-- EXTRACTED DATA --
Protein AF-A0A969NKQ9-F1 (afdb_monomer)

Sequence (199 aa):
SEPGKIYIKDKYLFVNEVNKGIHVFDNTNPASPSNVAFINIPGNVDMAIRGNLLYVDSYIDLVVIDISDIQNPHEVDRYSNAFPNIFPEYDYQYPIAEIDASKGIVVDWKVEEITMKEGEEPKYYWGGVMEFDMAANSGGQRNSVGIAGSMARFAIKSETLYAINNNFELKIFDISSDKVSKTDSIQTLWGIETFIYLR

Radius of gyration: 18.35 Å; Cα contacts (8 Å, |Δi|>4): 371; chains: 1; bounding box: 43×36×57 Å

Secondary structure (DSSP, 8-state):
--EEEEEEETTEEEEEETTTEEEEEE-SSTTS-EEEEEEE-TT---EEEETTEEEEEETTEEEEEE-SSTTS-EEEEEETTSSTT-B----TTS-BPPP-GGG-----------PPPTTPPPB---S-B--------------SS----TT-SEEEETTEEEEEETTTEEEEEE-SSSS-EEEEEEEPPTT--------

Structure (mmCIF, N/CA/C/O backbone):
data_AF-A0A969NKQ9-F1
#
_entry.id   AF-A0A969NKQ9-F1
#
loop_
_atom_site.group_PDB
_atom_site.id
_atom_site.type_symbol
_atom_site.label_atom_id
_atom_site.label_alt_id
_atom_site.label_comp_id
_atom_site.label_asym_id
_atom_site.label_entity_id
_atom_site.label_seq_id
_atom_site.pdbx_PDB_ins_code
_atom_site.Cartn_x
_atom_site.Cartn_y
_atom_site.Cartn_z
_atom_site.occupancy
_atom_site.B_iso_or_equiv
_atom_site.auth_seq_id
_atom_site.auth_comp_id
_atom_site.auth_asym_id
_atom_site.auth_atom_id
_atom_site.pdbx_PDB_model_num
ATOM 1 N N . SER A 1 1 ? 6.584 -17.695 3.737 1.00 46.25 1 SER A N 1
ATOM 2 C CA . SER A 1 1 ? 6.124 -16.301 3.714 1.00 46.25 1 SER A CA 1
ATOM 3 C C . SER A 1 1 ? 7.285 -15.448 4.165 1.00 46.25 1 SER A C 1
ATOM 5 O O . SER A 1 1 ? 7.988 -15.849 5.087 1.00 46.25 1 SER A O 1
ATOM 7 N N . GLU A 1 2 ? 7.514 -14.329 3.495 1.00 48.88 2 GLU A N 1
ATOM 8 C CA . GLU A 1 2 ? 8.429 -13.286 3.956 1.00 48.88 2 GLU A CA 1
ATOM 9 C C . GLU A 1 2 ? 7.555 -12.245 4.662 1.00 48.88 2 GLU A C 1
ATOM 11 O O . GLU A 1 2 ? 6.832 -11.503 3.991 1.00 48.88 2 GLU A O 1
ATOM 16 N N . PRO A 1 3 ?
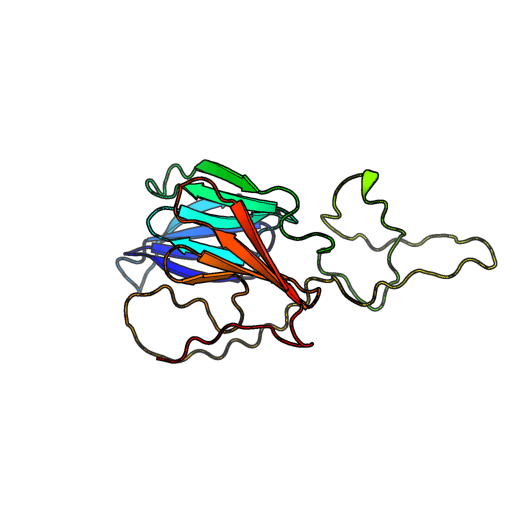 7.458 -12.285 6.005 1.00 53.72 3 PRO A N 1
ATOM 17 C CA . PRO A 1 3 ? 6.611 -11.350 6.727 1.00 53.72 3 PRO A CA 1
ATOM 18 C C . PRO A 1 3 ? 7.209 -9.947 6.607 1.00 53.72 3 PRO A C 1
ATOM 20 O O . PRO A 1 3 ? 8.325 -9.698 7.056 1.00 53.72 3 PRO A O 1
ATOM 23 N N . GLY A 1 4 ? 6.450 -9.045 5.995 1.00 62.84 4 GLY A N 1
ATOM 24 C CA . GLY A 1 4 ? 6.753 -7.628 5.900 1.00 62.84 4 GLY A CA 1
ATOM 25 C C . GLY A 1 4 ? 6.352 -6.878 7.171 1.00 62.84 4 GLY A C 1
ATOM 26 O O . GLY A 1 4 ? 6.495 -7.353 8.300 1.00 62.84 4 GLY A O 1
ATOM 27 N N . LYS A 1 5 ? 5.839 -5.661 6.993 1.00 77.25 5 LYS A N 1
ATOM 28 C CA . LYS A 1 5 ? 5.484 -4.755 8.096 1.00 77.25 5 LYS A CA 1
ATOM 29 C C . LYS A 1 5 ? 4.346 -5.320 8.953 1.00 77.25 5 LYS A C 1
ATOM 31 O O . LYS A 1 5 ? 3.457 -6.008 8.454 1.00 77.25 5 LYS A O 1
ATOM 36 N N . ILE A 1 6 ? 4.363 -4.989 10.247 1.00 84.31 6 ILE A N 1
ATOM 37 C CA . ILE A 1 6 ? 3.332 -5.385 11.215 1.00 84.31 6 ILE A CA 1
ATOM 38 C C . ILE A 1 6 ? 2.683 -4.134 11.804 1.00 84.31 6 ILE A C 1
ATOM 40 O O . ILE A 1 6 ? 3.387 -3.230 12.250 1.00 84.31 6 ILE A O 1
ATOM 44 N N . TYR A 1 7 ? 1.351 -4.106 11.844 1.00 85.88 7 TYR A N 1
ATOM 45 C CA . TYR A 1 7 ? 0.557 -3.055 12.481 1.00 85.88 7 TYR A CA 1
ATOM 46 C C . TYR A 1 7 ? -0.428 -3.657 13.478 1.00 85.88 7 TYR A C 1
ATOM 48 O O . TYR A 1 7 ? -0.961 -4.746 13.277 1.00 85.88 7 TYR A O 1
ATOM 56 N N . ILE A 1 8 ? -0.685 -2.925 14.561 1.00 88.38 8 ILE A N 1
ATOM 57 C CA . ILE A 1 8 ? -1.667 -3.297 15.582 1.00 88.38 8 ILE A CA 1
ATOM 58 C C . ILE A 1 8 ? -2.780 -2.255 15.573 1.00 88.38 8 ILE A C 1
ATOM 60 O O . ILE A 1 8 ? -2.506 -1.063 15.738 1.00 88.38 8 ILE A O 1
ATOM 64 N N . LYS A 1 9 ? -4.024 -2.709 15.420 1.00 87.31 9 LYS A N 1
ATOM 65 C CA . LYS A 1 9 ? -5.229 -1.883 15.553 1.00 87.31 9 LYS A CA 1
ATOM 66 C C . LYS A 1 9 ? -6.246 -2.647 16.388 1.00 87.31 9 LYS A C 1
ATOM 68 O O . LYS A 1 9 ? -6.665 -3.739 16.012 1.00 87.31 9 LYS A O 1
ATOM 73 N N . ASP A 1 10 ? -6.661 -2.061 17.506 1.00 90.75 10 ASP A N 1
ATOM 74 C CA . ASP A 1 10 ? -7.577 -2.688 18.459 1.00 90.75 10 ASP A CA 1
ATOM 75 C C . ASP A 1 10 ? -7.066 -4.078 18.889 1.00 90.75 10 ASP A C 1
ATOM 77 O O . ASP A 1 10 ? -5.967 -4.203 19.431 1.00 90.75 10 ASP A O 1
ATOM 81 N N . LYS A 1 11 ? -7.850 -5.127 18.626 1.00 93.50 11 LYS A N 1
ATOM 82 C CA . LYS A 1 11 ? -7.481 -6.525 18.869 1.00 93.50 11 LYS A CA 1
ATOM 83 C C . LYS A 1 11 ? -6.822 -7.209 17.672 1.00 93.50 11 LYS A C 1
ATOM 85 O O . LYS A 1 11 ? -6.554 -8.398 17.765 1.00 93.50 11 LYS A O 1
ATOM 90 N N . TYR A 1 12 ? -6.608 -6.523 16.553 1.00 95.81 12 TYR A N 1
ATOM 91 C CA . TYR A 1 12 ? -6.129 -7.135 15.316 1.00 95.81 12 TYR A CA 1
ATOM 92 C C . TYR A 1 12 ? -4.650 -6.837 15.050 1.00 95.81 12 TYR A C 1
ATOM 94 O O . TYR A 1 12 ? -4.167 -5.729 15.304 1.00 95.81 12 TYR A O 1
ATOM 102 N N . LEU A 1 13 ? -3.945 -7.832 14.506 1.00 94.38 13 LEU A N 1
ATOM 103 C CA . LEU A 1 13 ? -2.625 -7.675 13.895 1.00 94.38 13 LEU A CA 1
ATOM 104 C C . LEU A 1 13 ? -2.767 -7.722 12.378 1.00 94.38 13 LEU A C 1
ATOM 106 O O . LEU A 1 13 ? -3.383 -8.642 11.848 1.00 94.38 13 LEU A O 1
ATOM 110 N N . PHE A 1 14 ? -2.149 -6.768 11.700 1.00 93.50 14 PHE A N 1
ATOM 111 C CA . PHE A 1 14 ? -2.039 -6.705 10.250 1.00 93.50 14 PHE A CA 1
ATOM 112 C C . PHE A 1 14 ? -0.591 -7.010 9.899 1.00 93.50 14 PHE A C 1
ATOM 114 O O . PHE A 1 14 ? 0.305 -6.281 10.319 1.00 93.50 14 PHE A O 1
ATOM 121 N N . VAL A 1 15 ? -0.360 -8.108 9.190 1.00 92.38 15 VAL A N 1
ATOM 122 C CA . VAL A 1 15 ? 0.975 -8.576 8.809 1.00 92.38 15 VAL A CA 1
ATOM 123 C C . VAL A 1 15 ? 1.035 -8.604 7.293 1.00 92.38 15 VAL A C 1
ATOM 125 O O . VAL A 1 15 ? 0.310 -9.377 6.665 1.00 92.38 15 VAL A O 1
ATOM 128 N N . ASN A 1 16 ? 1.870 -7.752 6.707 1.00 88.75 16 ASN A N 1
ATOM 129 C CA . ASN A 1 16 ? 2.063 -7.737 5.264 1.00 88.75 16 ASN A CA 1
ATOM 130 C C . ASN A 1 16 ? 2.795 -9.015 4.830 1.00 88.75 16 ASN A C 1
ATOM 132 O O . ASN A 1 16 ? 3.767 -9.439 5.453 1.00 88.75 16 ASN A O 1
ATOM 136 N N . GLU A 1 17 ? 2.293 -9.643 3.776 1.00 90.06 17 GLU A N 1
ATOM 137 C CA . GLU A 1 17 ? 3.035 -10.599 2.970 1.00 90.06 17 GLU A CA 1
ATOM 138 C C . GLU A 1 17 ? 3.466 -9.852 1.708 1.00 90.06 17 GLU A C 1
ATOM 140 O O . GLU A 1 17 ? 2.627 -9.480 0.879 1.00 90.06 17 GLU A O 1
ATOM 145 N N . VAL A 1 18 ? 4.773 -9.600 1.605 1.00 84.62 18 VAL A N 1
ATOM 146 C CA . VAL A 1 18 ? 5.366 -8.720 0.591 1.00 84.62 18 VAL A CA 1
ATOM 147 C C . VAL A 1 18 ? 4.899 -9.112 -0.814 1.00 84.62 18 VAL A C 1
ATOM 149 O O . VAL A 1 18 ? 4.878 -10.289 -1.179 1.00 84.62 18 VAL A O 1
ATOM 152 N N . ASN A 1 19 ? 4.489 -8.107 -1.590 1.00 85.75 19 ASN A N 1
ATOM 153 C CA . ASN A 1 19 ? 3.940 -8.196 -2.945 1.00 85.75 19 ASN A CA 1
ATOM 154 C C . ASN A 1 19 ? 2.609 -8.957 -3.096 1.00 85.75 19 ASN A C 1
ATOM 156 O O . ASN A 1 19 ? 2.103 -9.056 -4.218 1.00 85.75 19 ASN A O 1
ATOM 160 N N . LYS A 1 20 ? 2.004 -9.458 -2.009 1.00 90.88 20 LYS A N 1
ATOM 161 C CA . LYS A 1 20 ? 0.750 -10.234 -2.066 1.00 90.88 20 LYS A CA 1
ATOM 162 C C . LYS A 1 20 ? -0.418 -9.573 -1.349 1.00 90.88 20 LYS A C 1
ATOM 164 O O . LYS A 1 20 ? -1.545 -9.648 -1.837 1.00 90.88 20 LYS A O 1
ATOM 169 N N . GLY A 1 21 ? -0.186 -8.974 -0.186 1.00 94.25 21 GLY A N 1
ATOM 170 C CA . GLY A 1 21 ? -1.255 -8.351 0.588 1.00 94.25 21 GLY A CA 1
ATOM 171 C C . GLY A 1 21 ? -1.037 -8.440 2.087 1.00 94.25 21 GLY A C 1
ATOM 172 O O . GLY A 1 21 ? 0.092 -8.398 2.565 1.00 94.25 21 GLY A O 1
ATOM 173 N N . ILE A 1 22 ? -2.127 -8.525 2.849 1.00 96.00 22 ILE A N 1
ATOM 174 C CA . ILE A 1 22 ? -2.085 -8.404 4.309 1.00 96.00 22 ILE A CA 1
ATOM 175 C C . ILE A 1 22 ? -2.891 -9.521 4.961 1.00 96.00 22 ILE A C 1
ATOM 177 O O . ILE A 1 22 ? -4.096 -9.657 4.749 1.00 96.00 22 ILE A O 1
ATOM 181 N N . HIS A 1 23 ? -2.236 -10.293 5.821 1.00 96.56 23 HIS A N 1
ATOM 182 C CA . HIS A 1 23 ? -2.915 -11.177 6.757 1.00 96.56 23 HIS A CA 1
ATOM 183 C C . HIS A 1 23 ? -3.455 -10.375 7.939 1.00 96.56 23 HIS A C 1
ATOM 185 O O . HIS A 1 23 ? -2.732 -9.571 8.531 1.00 96.56 23 HIS A O 1
ATOM 191 N N . VAL A 1 24 ? -4.695 -10.656 8.332 1.00 97.19 24 VAL A N 1
ATOM 192 C CA . VAL A 1 24 ? -5.301 -10.101 9.541 1.00 97.19 24 VAL A CA 1
ATOM 193 C C . VAL A 1 24 ? -5.477 -11.213 10.561 1.00 97.19 24 VAL A C 1
ATOM 195 O O . VAL A 1 24 ? -6.109 -12.235 10.287 1.00 97.19 24 VAL A O 1
ATOM 198 N N . PHE A 1 25 ? -4.932 -11.007 11.753 1.00 96.56 25 PHE A N 1
ATOM 199 C CA . PHE A 1 25 ? -5.052 -11.936 12.868 1.00 96.56 25 PHE A CA 1
ATOM 200 C C . PHE A 1 25 ? -5.875 -11.318 13.992 1.00 96.56 25 PHE A C 1
ATOM 202 O O . PHE A 1 25 ? -5.616 -10.181 14.382 1.00 96.56 25 PHE A O 1
ATOM 209 N N . ASP A 1 26 ? -6.819 -12.070 14.558 1.00 96.81 26 ASP A N 1
ATOM 210 C CA . ASP A 1 26 ? -7.376 -11.755 15.872 1.00 96.81 26 ASP A CA 1
ATOM 211 C C . ASP A 1 26 ? -6.318 -12.080 16.936 1.00 96.81 26 ASP A C 1
ATOM 213 O O . ASP A 1 26 ? -5.834 -13.205 17.061 1.00 96.81 26 ASP A O 1
ATOM 217 N N . ASN A 1 27 ? -5.942 -11.057 17.689 1.00 95.75 27 ASN A N 1
ATOM 218 C CA . ASN A 1 27 ? -4.906 -11.065 18.709 1.00 95.75 27 ASN A CA 1
ATOM 219 C C . ASN A 1 27 ? -5.485 -10.768 20.102 1.00 95.75 27 ASN A C 1
ATOM 221 O O . ASN A 1 27 ? -4.798 -10.238 20.978 1.00 95.75 27 ASN A O 1
ATOM 225 N N . THR A 1 28 ? -6.754 -11.131 20.330 1.00 96.19 28 THR A N 1
ATOM 226 C CA . THR A 1 28 ? -7.395 -11.080 21.658 1.00 96.19 28 THR A CA 1
ATOM 227 C C . THR A 1 28 ? -6.604 -11.889 22.693 1.00 96.19 28 THR A C 1
ATOM 229 O O . THR A 1 28 ? -6.493 -11.471 23.845 1.00 96.19 28 THR A O 1
ATOM 232 N N . ASN A 1 29 ? -6.018 -13.022 22.284 1.00 94.12 29 ASN A N 1
ATOM 233 C CA . ASN A 1 29 ? -5.034 -13.765 23.070 1.00 94.12 29 ASN A CA 1
ATOM 234 C C . ASN A 1 29 ? -3.646 -13.678 22.406 1.00 94.12 29 ASN A C 1
ATOM 236 O O . ASN A 1 29 ? -3.368 -14.458 21.496 1.00 94.12 29 ASN A O 1
ATOM 240 N N . PRO A 1 30 ? -2.736 -12.809 22.887 1.00 92.19 30 PRO A N 1
ATOM 241 C CA . PRO A 1 30 ? -1.410 -12.648 22.289 1.00 92.19 30 PRO A CA 1
ATOM 242 C C . PRO A 1 30 ? -0.513 -13.888 22.320 1.00 92.19 30 PRO A C 1
ATOM 244 O O . PRO A 1 30 ? 0.441 -13.969 21.555 1.00 92.19 30 PRO A O 1
ATOM 247 N N . ALA A 1 31 ? -0.793 -14.857 23.197 1.00 94.81 31 ALA A N 1
ATOM 248 C CA . ALA A 1 31 ? -0.067 -16.126 23.214 1.00 94.81 31 ALA A CA 1
ATOM 249 C C . ALA A 1 31 ? -0.524 -17.085 22.097 1.00 94.81 31 ALA A C 1
ATOM 251 O O . ALA A 1 31 ? 0.129 -18.097 21.854 1.00 94.81 31 ALA A O 1
ATOM 252 N N . SER A 1 32 ? -1.656 -16.798 21.446 1.00 94.69 32 SER A N 1
ATOM 253 C CA . SER A 1 32 ? -2.241 -17.631 20.395 1.00 94.69 32 SER A CA 1
ATOM 254 C C . SER A 1 32 ? -3.107 -16.783 19.444 1.00 94.69 32 SER A C 1
ATOM 256 O O . SER A 1 32 ? -4.336 -16.873 19.491 1.00 94.69 32 SER A O 1
ATOM 258 N N . PRO A 1 33 ? -2.493 -15.926 18.606 1.00 95.75 33 PRO A N 1
ATOM 259 C CA . PRO A 1 33 ? -3.221 -15.179 17.584 1.00 95.75 33 PRO A CA 1
ATOM 260 C C . PRO A 1 33 ? -3.795 -16.124 16.517 1.00 95.75 33 PRO A C 1
ATOM 262 O O . PRO A 1 33 ? -3.152 -17.107 16.138 1.00 95.75 33 PRO A O 1
ATOM 265 N N . SER A 1 34 ? -4.985 -15.817 16.000 1.00 97.38 34 SER A N 1
ATOM 266 C CA . SER A 1 34 ? -5.654 -16.607 14.957 1.00 97.38 34 SER A CA 1
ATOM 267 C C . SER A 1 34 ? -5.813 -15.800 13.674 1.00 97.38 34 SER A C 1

-- EXERCISE OBJECTIVE --
Reproduce word for word the material above, beginning with the line that contains "ATOM 219 C C" and ending with the line that contains "ATOM 251 O O".

-- SOLUTION TO THE PROBLEM --
ATOM 219 C C . ASN A 1 27 ? -5.485 -10.768 20.102 1.00 95.75 27 ASN A C 1
ATOM 221 O O . ASN A 1 27 ? -4.798 -10.238 20.978 1.00 95.75 27 ASN A O 1
ATOM 225 N N . THR A 1 28 ? -6.754 -11.131 20.330 1.00 96.19 28 THR A N 1
ATOM 226 C CA . THR A 1 28 ? -7.395 -11.080 21.658 1.00 96.19 28 THR A CA 1
ATOM 227 C C . THR A 1 28 ? -6.604 -11.889 22.693 1.00 96.19 28 THR A C 1
ATOM 229 O O . THR A 1 28 ? -6.493 -11.471 23.845 1.00 96.19 28 THR A O 1
ATOM 232 N N . ASN A 1 29 ? -6.018 -13.022 22.284 1.00 94.12 29 ASN A N 1
ATOM 233 C CA . ASN A 1 29 ? -5.034 -13.765 23.070 1.00 94.12 29 ASN A CA 1
ATOM 234 C C . ASN A 1 29 ? -3.646 -13.678 22.406 1.00 94.12 29 ASN A C 1
ATOM 236 O O . ASN A 1 29 ? -3.368 -14.458 21.496 1.00 94.12 29 ASN A O 1
ATOM 240 N N . PRO A 1 30 ? -2.736 -12.809 22.887 1.00 92.19 30 PRO A N 1
ATOM 241 C CA . PRO A 1 30 ? -1.410 -12.648 22.289 1.00 92.19 30 PRO A CA 1
ATOM 242 C C . PRO A 1 30 ? -0.513 -13.888 22.320 1.00 92.19 30 PRO A C 1
ATOM 244 O O . PRO A 1 30 ? 0.441 -13.969 21.555 1.00 92.19 30 PRO A O 1
ATOM 247 N N . ALA A 1 31 ? -0.793 -14.857 23.197 1.00 94.81 31 ALA A N 1
ATOM 248 C CA . ALA A 1 31 ? -0.067 -16.126 23.214 1.00 94.81 31 ALA A CA 1
ATOM 249 C C . ALA A 1 31 ? -0.524 -17.085 22.097 1.00 94.81 31 ALA A C 1
ATOM 251 O O . ALA A 1 31 ? 0.129 -18.097 21.854 1.00 94.81 31 ALA A O 1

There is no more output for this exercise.